The deriations from the mean of a set of numbers are \( (k-12)^{2}(k+7),-2, k \) a-d \( (k+2)^{2} \), where \( k \) is a constant. Find the value of \( K \) if the mean deviation is \( O \)

To find the value of \( k \) such that the mean deviation is \( 0 \), we first need to understand the concept of mean deviation. The mean deviation is defined as the average of the absolute deviations from the mean. If the mean deviation is \( 0 \), it implies that all deviations must be \( 0 \). Given the deviations from the mean are: 1. \( (k-12)^{2}(k+7) \) 2. \( -2 \) 3. \( k \) 4. \( (k+2)^{2} \) We can set up the equation for the mean deviation being \( 0 \): \[ (k-12)^{2}(k+7) + (-2) + k + (k+2)^{2} = 0 \] Now, let's simplify this equation step by step. 1. Expand \( (k-12)^{2} \): \[ (k-12)^{2} = k^{2} - 24k + 144 \] 2. Expand \( (k+2)^{2} \): \[ (k+2)^{2} = k^{2} + 4k + 4 \] 3. Substitute these expansions back into the equation: \[ (k^{2} - 24k + 144)(k + 7) - 2 + k + (k^{2} + 4k + 4) = 0 \] Now, we will calculate \( (k^{2} - 24k + 144)(k + 7) \) and combine all terms.
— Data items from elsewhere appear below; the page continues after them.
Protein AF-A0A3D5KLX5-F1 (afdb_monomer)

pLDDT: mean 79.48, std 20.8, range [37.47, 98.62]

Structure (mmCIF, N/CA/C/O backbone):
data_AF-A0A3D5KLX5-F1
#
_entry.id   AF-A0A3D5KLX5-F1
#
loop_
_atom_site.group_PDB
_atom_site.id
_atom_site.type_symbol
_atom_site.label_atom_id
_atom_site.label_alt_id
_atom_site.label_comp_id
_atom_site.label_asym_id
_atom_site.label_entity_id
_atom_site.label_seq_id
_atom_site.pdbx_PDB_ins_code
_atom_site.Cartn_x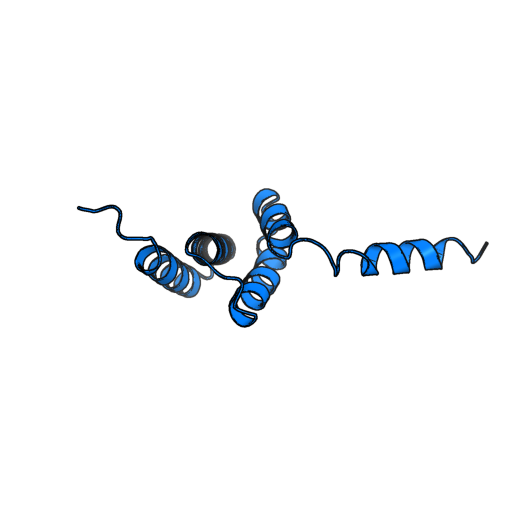
_atom_site.Cartn_y
_atom_site.Cartn_z
_atom_site.occupancy
_atom_site.B_iso_or_equiv
_atom_site.auth_seq_id
_atom_site.auth_comp_id
_atom_site.auth_asym_id
_atom_site.auth_atom_id
_atom_site.pdbx_PDB_model_num
ATOM 1 N N . MET A 1 1 ? -10.098 6.104 42.613 1.00 53.91 1 MET A N 1
ATOM 2 C CA . MET A 1 1 ? -10.114 5.408 41.302 1.00 53.91 1 MET A CA 1
ATOM 3 C C . MET A 1 1 ? -9.865 6.374 40.128 1.00 53.91 1 MET A C 1
ATOM 5 O O . MET A 1 1 ? -10.723 6.520 39.272 1.00 53.91 1 MET A O 1
ATOM 9 N N . LYS A 1 2 ? -8.704 7.048 40.056 1.00 47.09 2 LYS A N 1
ATOM 10 C CA . LYS A 1 2 ? -8.339 7.926 38.912 1.00 47.09 2 LYS A CA 1
ATOM 11 C C . LYS A 1 2 ? -6.942 7.666 38.323 1.00 47.09 2 LYS A C 1
ATOM 13 O O . LYS A 1 2 ? -6.573 8.305 37.350 1.00 47.09 2 LYS A O 1
ATOM 18 N N . PHE A 1 3 ? -6.195 6.694 38.849 1.00 45.12 3 PHE A N 1
ATOM 19 C CA . PHE A 1 3 ? -4.832 6.400 38.385 1.00 45.12 3 PHE A CA 1
ATOM 20 C C . PHE A 1 3 ? -4.751 5.368 37.246 1.00 45.12 3 PHE A C 1
ATOM 22 O O . PHE A 1 3 ? -3.732 5.294 36.573 1.00 45.12 3 PHE A O 1
ATOM 29 N N . PHE A 1 4 ? -5.826 4.626 36.958 1.00 52.56 4 PHE A N 1
ATOM 30 C CA . PHE A 1 4 ? -5.811 3.593 35.910 1.00 52.56 4 PHE A CA 1
ATOM 31 C C . PHE A 1 4 ? -6.068 4.126 34.489 1.00 52.56 4 PHE A C 1
ATOM 33 O O . PHE A 1 4 ? -5.660 3.490 33.522 1.00 52.56 4 PHE A O 1
ATOM 40 N N . LEU A 1 5 ? -6.677 5.309 34.337 1.00 51.53 5 LEU A N 1
ATOM 41 C CA . LEU A 1 5 ? -6.969 5.880 33.014 1.00 51.53 5 LEU A CA 1
ATOM 42 C C . LEU A 1 5 ? -5.712 6.461 32.336 1.00 51.53 5 LEU A C 1
ATOM 44 O O . LEU A 1 5 ? -5.560 6.370 31.121 1.00 51.53 5 LEU A O 1
ATOM 48 N N . ALA A 1 6 ? -4.778 7.005 33.125 1.00 49.19 6 ALA A N 1
ATOM 49 C CA . ALA A 1 6 ? -3.537 7.594 32.614 1.00 49.19 6 ALA A CA 1
ATOM 50 C C . ALA A 1 6 ?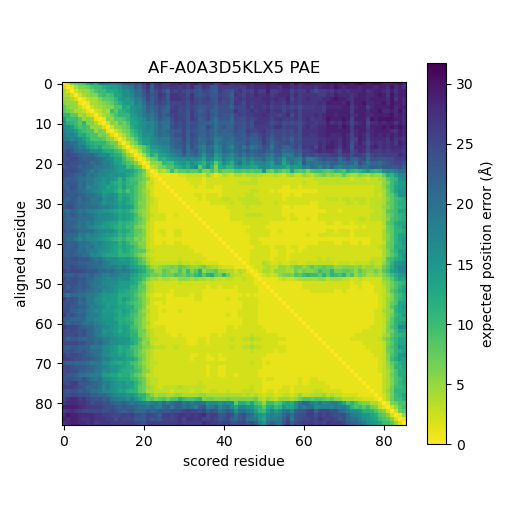 -2.564 6.542 32.045 1.00 49.19 6 ALA A C 1
ATOM 52 O O . ALA A 1 6 ? -1.831 6.833 31.104 1.00 49.19 6 ALA A O 1
ATOM 53 N N . ILE A 1 7 ? -2.600 5.309 32.566 1.00 53.09 7 ILE A N 1
ATOM 54 C CA . ILE A 1 7 ? -1.768 4.189 32.090 1.00 53.09 7 ILE A CA 1
ATOM 55 C C . ILE A 1 7 ? -2.276 3.662 30.732 1.00 53.09 7 ILE A C 1
ATOM 57 O O . ILE A 1 7 ? -1.491 3.272 29.869 1.00 53.09 7 ILE A O 1
ATOM 61 N N . TYR A 1 8 ? -3.590 3.702 30.493 1.00 53.19 8 TYR A N 1
ATOM 62 C CA . TYR A 1 8 ? -4.173 3.346 29.191 1.00 53.19 8 TYR A CA 1
ATOM 63 C C . TYR A 1 8 ? -3.875 4.398 28.107 1.00 53.19 8 TYR A C 1
ATOM 65 O O . TYR A 1 8 ? -3.652 4.068 26.939 1.00 53.19 8 TYR A O 1
ATOM 73 N N . LEU A 1 9 ? -3.812 5.676 28.492 1.00 47.50 9 LEU A N 1
ATOM 74 C CA . LEU A 1 9 ? -3.461 6.761 27.574 1.00 47.50 9 LEU A CA 1
ATOM 75 C C . LEU A 1 9 ? -1.961 6.769 27.224 1.00 47.50 9 LEU A C 1
ATOM 77 O O . LEU A 1 9 ? -1.594 7.125 26.111 1.00 47.50 9 LEU A O 1
ATOM 81 N N . SER A 1 10 ? -1.085 6.343 28.142 1.00 50.66 10 SER A N 1
ATOM 82 C CA . SER A 1 10 ? 0.359 6.272 27.884 1.00 50.66 10 SER A CA 1
ATOM 83 C C . SER A 1 10 ? 0.770 5.035 27.085 1.00 50.66 10 SER A C 1
ATOM 85 O O . SER A 1 10 ? 1.680 5.121 26.267 1.00 50.66 10 SER A O 1
ATOM 87 N N . THR A 1 11 ? 0.082 3.902 27.249 1.00 48.34 11 THR A N 1
ATOM 88 C CA . THR A 1 11 ? 0.340 2.683 26.457 1.00 48.34 11 THR A CA 1
ATOM 89 C C . THR A 1 11 ? -0.149 2.797 25.013 1.00 48.34 11 THR A C 1
ATOM 91 O O . THR A 1 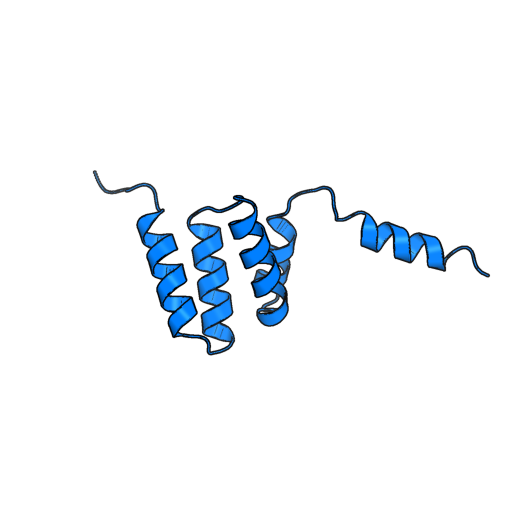11 ? 0.524 2.302 24.113 1.00 48.34 11 THR A O 1
ATOM 94 N N . SER A 1 12 ? -1.242 3.526 24.763 1.00 51.06 12 SER A N 1
ATOM 95 C CA . SER A 1 12 ? -1.651 3.905 23.398 1.00 51.06 12 SER A CA 1
ATOM 96 C C . SER A 1 12 ? -0.706 4.928 22.750 1.00 51.06 12 SER A C 1
ATOM 98 O O . SER A 1 12 ? -0.598 4.969 21.526 1.00 51.06 12 SER A O 1
ATOM 100 N N . LEU A 1 13 ? 0.037 5.704 23.550 1.00 48.00 13 LEU A N 1
ATOM 101 C CA . LEU A 1 13 ? 1.084 6.611 23.067 1.00 48.00 13 LEU A CA 1
ATOM 102 C C . LEU A 1 13 ? 2.451 5.924 22.874 1.00 48.00 13 LEU A C 1
ATOM 104 O O . LEU A 1 13 ? 3.281 6.432 22.123 1.00 48.00 13 LEU A O 1
ATOM 108 N N . LEU A 1 14 ? 2.705 4.776 23.519 1.00 45.59 14 LEU A N 1
ATOM 109 C CA . LEU A 1 14 ? 4.023 4.123 23.525 1.00 45.59 14 LEU A CA 1
ATOM 110 C C . LEU A 1 14 ? 4.321 3.238 22.305 1.00 45.59 14 LEU A C 1
ATOM 112 O O . LEU A 1 14 ? 5.443 2.753 22.167 1.00 45.59 14 LEU A O 1
ATOM 116 N N . THR A 1 15 ? 3.382 3.051 21.375 1.00 52.50 15 THR A N 1
ATOM 117 C CA . THR A 1 15 ? 3.679 2.370 20.100 1.00 52.50 15 THR A CA 1
ATOM 118 C C . THR A 1 15 ? 4.377 3.277 19.081 1.00 52.50 15 THR A C 1
ATOM 120 O O . THR A 1 15 ? 4.664 2.843 17.969 1.00 52.50 15 THR A O 1
ATOM 123 N N . PHE A 1 16 ? 4.709 4.522 19.442 1.00 52.16 16 PHE A N 1
ATOM 124 C CA . PHE A 1 16 ? 5.368 5.482 18.547 1.00 52.16 16 PHE A CA 1
ATOM 125 C C . PHE A 1 16 ? 6.850 5.183 18.244 1.00 52.16 16 PHE A C 1
ATOM 127 O O . PHE A 1 16 ? 7.466 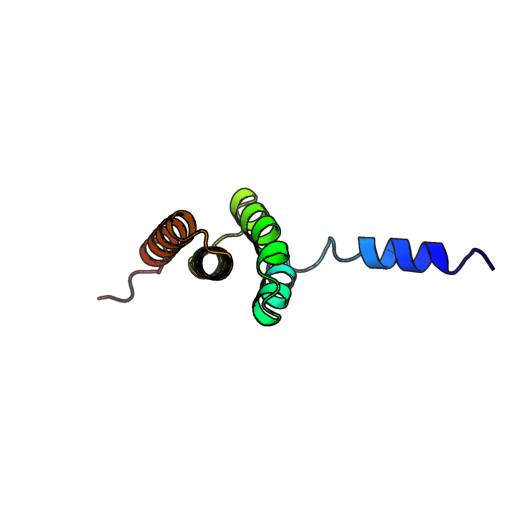5.917 17.475 1.00 52.16 16 PHE A O 1
ATOM 134 N N . GLY A 1 17 ? 7.437 4.131 18.831 1.00 48.31 17 GLY A N 1
ATOM 135 C CA . GLY A 1 17 ? 8.892 3.942 18.838 1.00 48.31 17 GLY A CA 1
ATOM 136 C C . GLY A 1 17 ? 9.461 2.695 18.160 1.00 48.31 17 GLY A C 1
ATOM 137 O O . GLY A 1 17 ? 10.671 2.658 17.962 1.00 48.31 17 GLY A O 1
ATOM 138 N N . GLN A 1 18 ? 8.672 1.673 17.798 1.00 41.12 18 GLN A N 1
ATOM 139 C CA . GLN A 1 18 ? 9.229 0.428 17.239 1.00 41.12 18 GLN A CA 1
ATOM 140 C C . GLN A 1 18 ? 8.470 -0.060 15.995 1.00 41.12 18 GLN A C 1
ATOM 142 O O . GLN A 1 18 ? 7.366 -0.584 16.079 1.00 41.12 18 GLN A O 1
ATOM 147 N N . SER A 1 19 ? 9.144 0.047 14.843 1.00 43.03 19 SER A N 1
ATOM 148 C CA . SER A 1 19 ? 8.811 -0.583 13.557 1.00 43.03 19 SER A CA 1
ATOM 149 C C . SER A 1 19 ? 7.514 -0.091 12.896 1.00 43.03 19 SER A C 1
ATOM 151 O O . SER A 1 19 ? 6.463 -0.727 12.950 1.00 43.03 19 SER A O 1
ATOM 153 N N . THR A 1 20 ? 7.615 1.026 12.173 1.00 52.06 20 THR A N 1
ATOM 154 C CA . THR A 1 20 ? 6.535 1.613 11.355 1.00 52.06 20 THR A CA 1
ATOM 155 C C . THR A 1 20 ? 6.023 0.705 10.231 1.00 52.06 20 THR A C 1
ATOM 157 O O . THR A 1 20 ? 4.993 1.004 9.639 1.00 52.06 20 THR A O 1
ATOM 160 N N . THR A 1 21 ? 6.683 -0.422 9.958 1.00 51.53 21 THR A N 1
ATOM 161 C CA . THR A 1 21 ? 6.208 -1.440 9.012 1.00 51.53 21 THR A CA 1
ATOM 162 C C . THR A 1 21 ? 5.221 -2.418 9.651 1.00 51.53 21 THR A C 1
ATOM 164 O O . THR A 1 21 ? 4.273 -2.833 8.998 1.00 51.53 21 THR A O 1
ATOM 167 N N . LYS A 1 22 ? 5.352 -2.739 10.946 1.00 62.31 22 LYS A N 1
ATOM 168 C CA . LYS A 1 22 ? 4.530 -3.784 11.585 1.00 62.31 22 LYS A CA 1
ATOM 169 C C . LYS A 1 22 ? 3.063 -3.394 11.777 1.00 62.31 22 LYS A C 1
ATOM 171 O O . LYS A 1 22 ? 2.197 -4.260 11.713 1.00 62.31 22 LYS A O 1
ATOM 176 N N . VAL A 1 23 ? 2.769 -2.114 12.015 1.00 81.19 23 VAL A N 1
ATOM 177 C CA . VAL A 1 23 ? 1.390 -1.648 12.252 1.00 81.19 23 VAL A CA 1
ATOM 178 C C . VAL A 1 23 ? 0.524 -1.713 10.987 1.00 81.19 23 VAL A C 1
ATOM 180 O O . VAL A 1 23 ? -0.500 -2.396 11.035 1.00 81.19 23 VAL A O 1
ATOM 183 N N . PRO A 1 24 ? 0.895 -1.076 9.854 1.00 85.75 24 PRO A N 1
ATOM 184 C CA . PRO A 1 24 ? 0.086 -1.172 8.641 1.00 85.75 24 PRO A CA 1
ATOM 185 C C . PRO A 1 24 ? 0.011 -2.612 8.118 1.00 85.75 24 PRO A C 1
ATOM 187 O O . PRO A 1 24 ? -1.049 -3.028 7.664 1.00 85.75 24 PRO A O 1
ATOM 190 N N . ASP A 1 25 ? 1.072 -3.407 8.286 1.00 90.25 25 ASP A N 1
ATOM 191 C CA . ASP A 1 25 ? 1.085 -4.824 7.907 1.00 90.25 25 ASP A CA 1
ATOM 192 C C . ASP A 1 25 ? 0.133 -5.689 8.745 1.00 90.25 25 ASP A C 1
ATOM 194 O O . ASP A 1 25 ? -0.490 -6.608 8.217 1.00 90.25 25 ASP A O 1
ATOM 198 N N . SER A 1 26 ? -0.014 -5.398 10.040 1.00 90.31 26 SER A N 1
ATOM 199 C CA . SER A 1 26 ? -0.986 -6.083 10.899 1.00 90.31 26 SER A CA 1
ATOM 200 C C . SER A 1 26 ? -2.424 -5.740 10.502 1.00 90.31 26 SER A C 1
ATOM 202 O O . SER A 1 26 ? -3.269 -6.626 10.383 1.00 90.31 26 SER A O 1
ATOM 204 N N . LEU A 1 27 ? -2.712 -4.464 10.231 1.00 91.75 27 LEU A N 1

Let's perform the multiplication and then combine all terms. 1. Calculate \( (k^{2} - 24k + 144)(k + 7) \): \[ = k^{3} + 7k^{2} - 24k^{2} - 168k + 144k + 1008 \] \[ = k^{3} - 17k^{2} - 24k + 1008 \] 2. Now, combine all terms: \[ k^{3} - 17k^{2} - 24k + 1008 - 2 + k + (k^{2} + 4k + 4) = 0 \] \[ = k^{3} - 16k^{2} - 19k + 1010 = 0 \] Now we need to solve the cubic equation \( k^{3} - 16k^{2} - 19k + 1010 = 0 \). Let's use a numerical method or a root-finding algorithm to find the value of \( k \). I'll proceed to find the roots of this cubic equation. Solve the equation(The complex numbers system) by following steps: - step0: Solve for \(k\) in the complex numbers system: \(k^{3}-16k^{2}-19k+1010=0\) - step1: Calculate: \(\begin{align}&k\approx -7.045239\\&k\approx 11.52262+3.253991i\\&k\approx 11.52262-3.253991i\end{align}\) - step2: Rewrite: \(k_{1}\approx 11.52262-3.253991i,k_{2}\approx 11.52262+3.253991i,k_{3}\approx -7.045239\) - step3: Remove the complex number(s): \(k\approx -7.045239\) The value of \( k \) that makes the mean deviation equal to \( 0 \) is approximately \[ k \approx -7.045239. \] This means that when \( k \) is around \(-7.045239\), the deviations from the mean will sum to zero, resulting in a mean deviation of \( 0 \).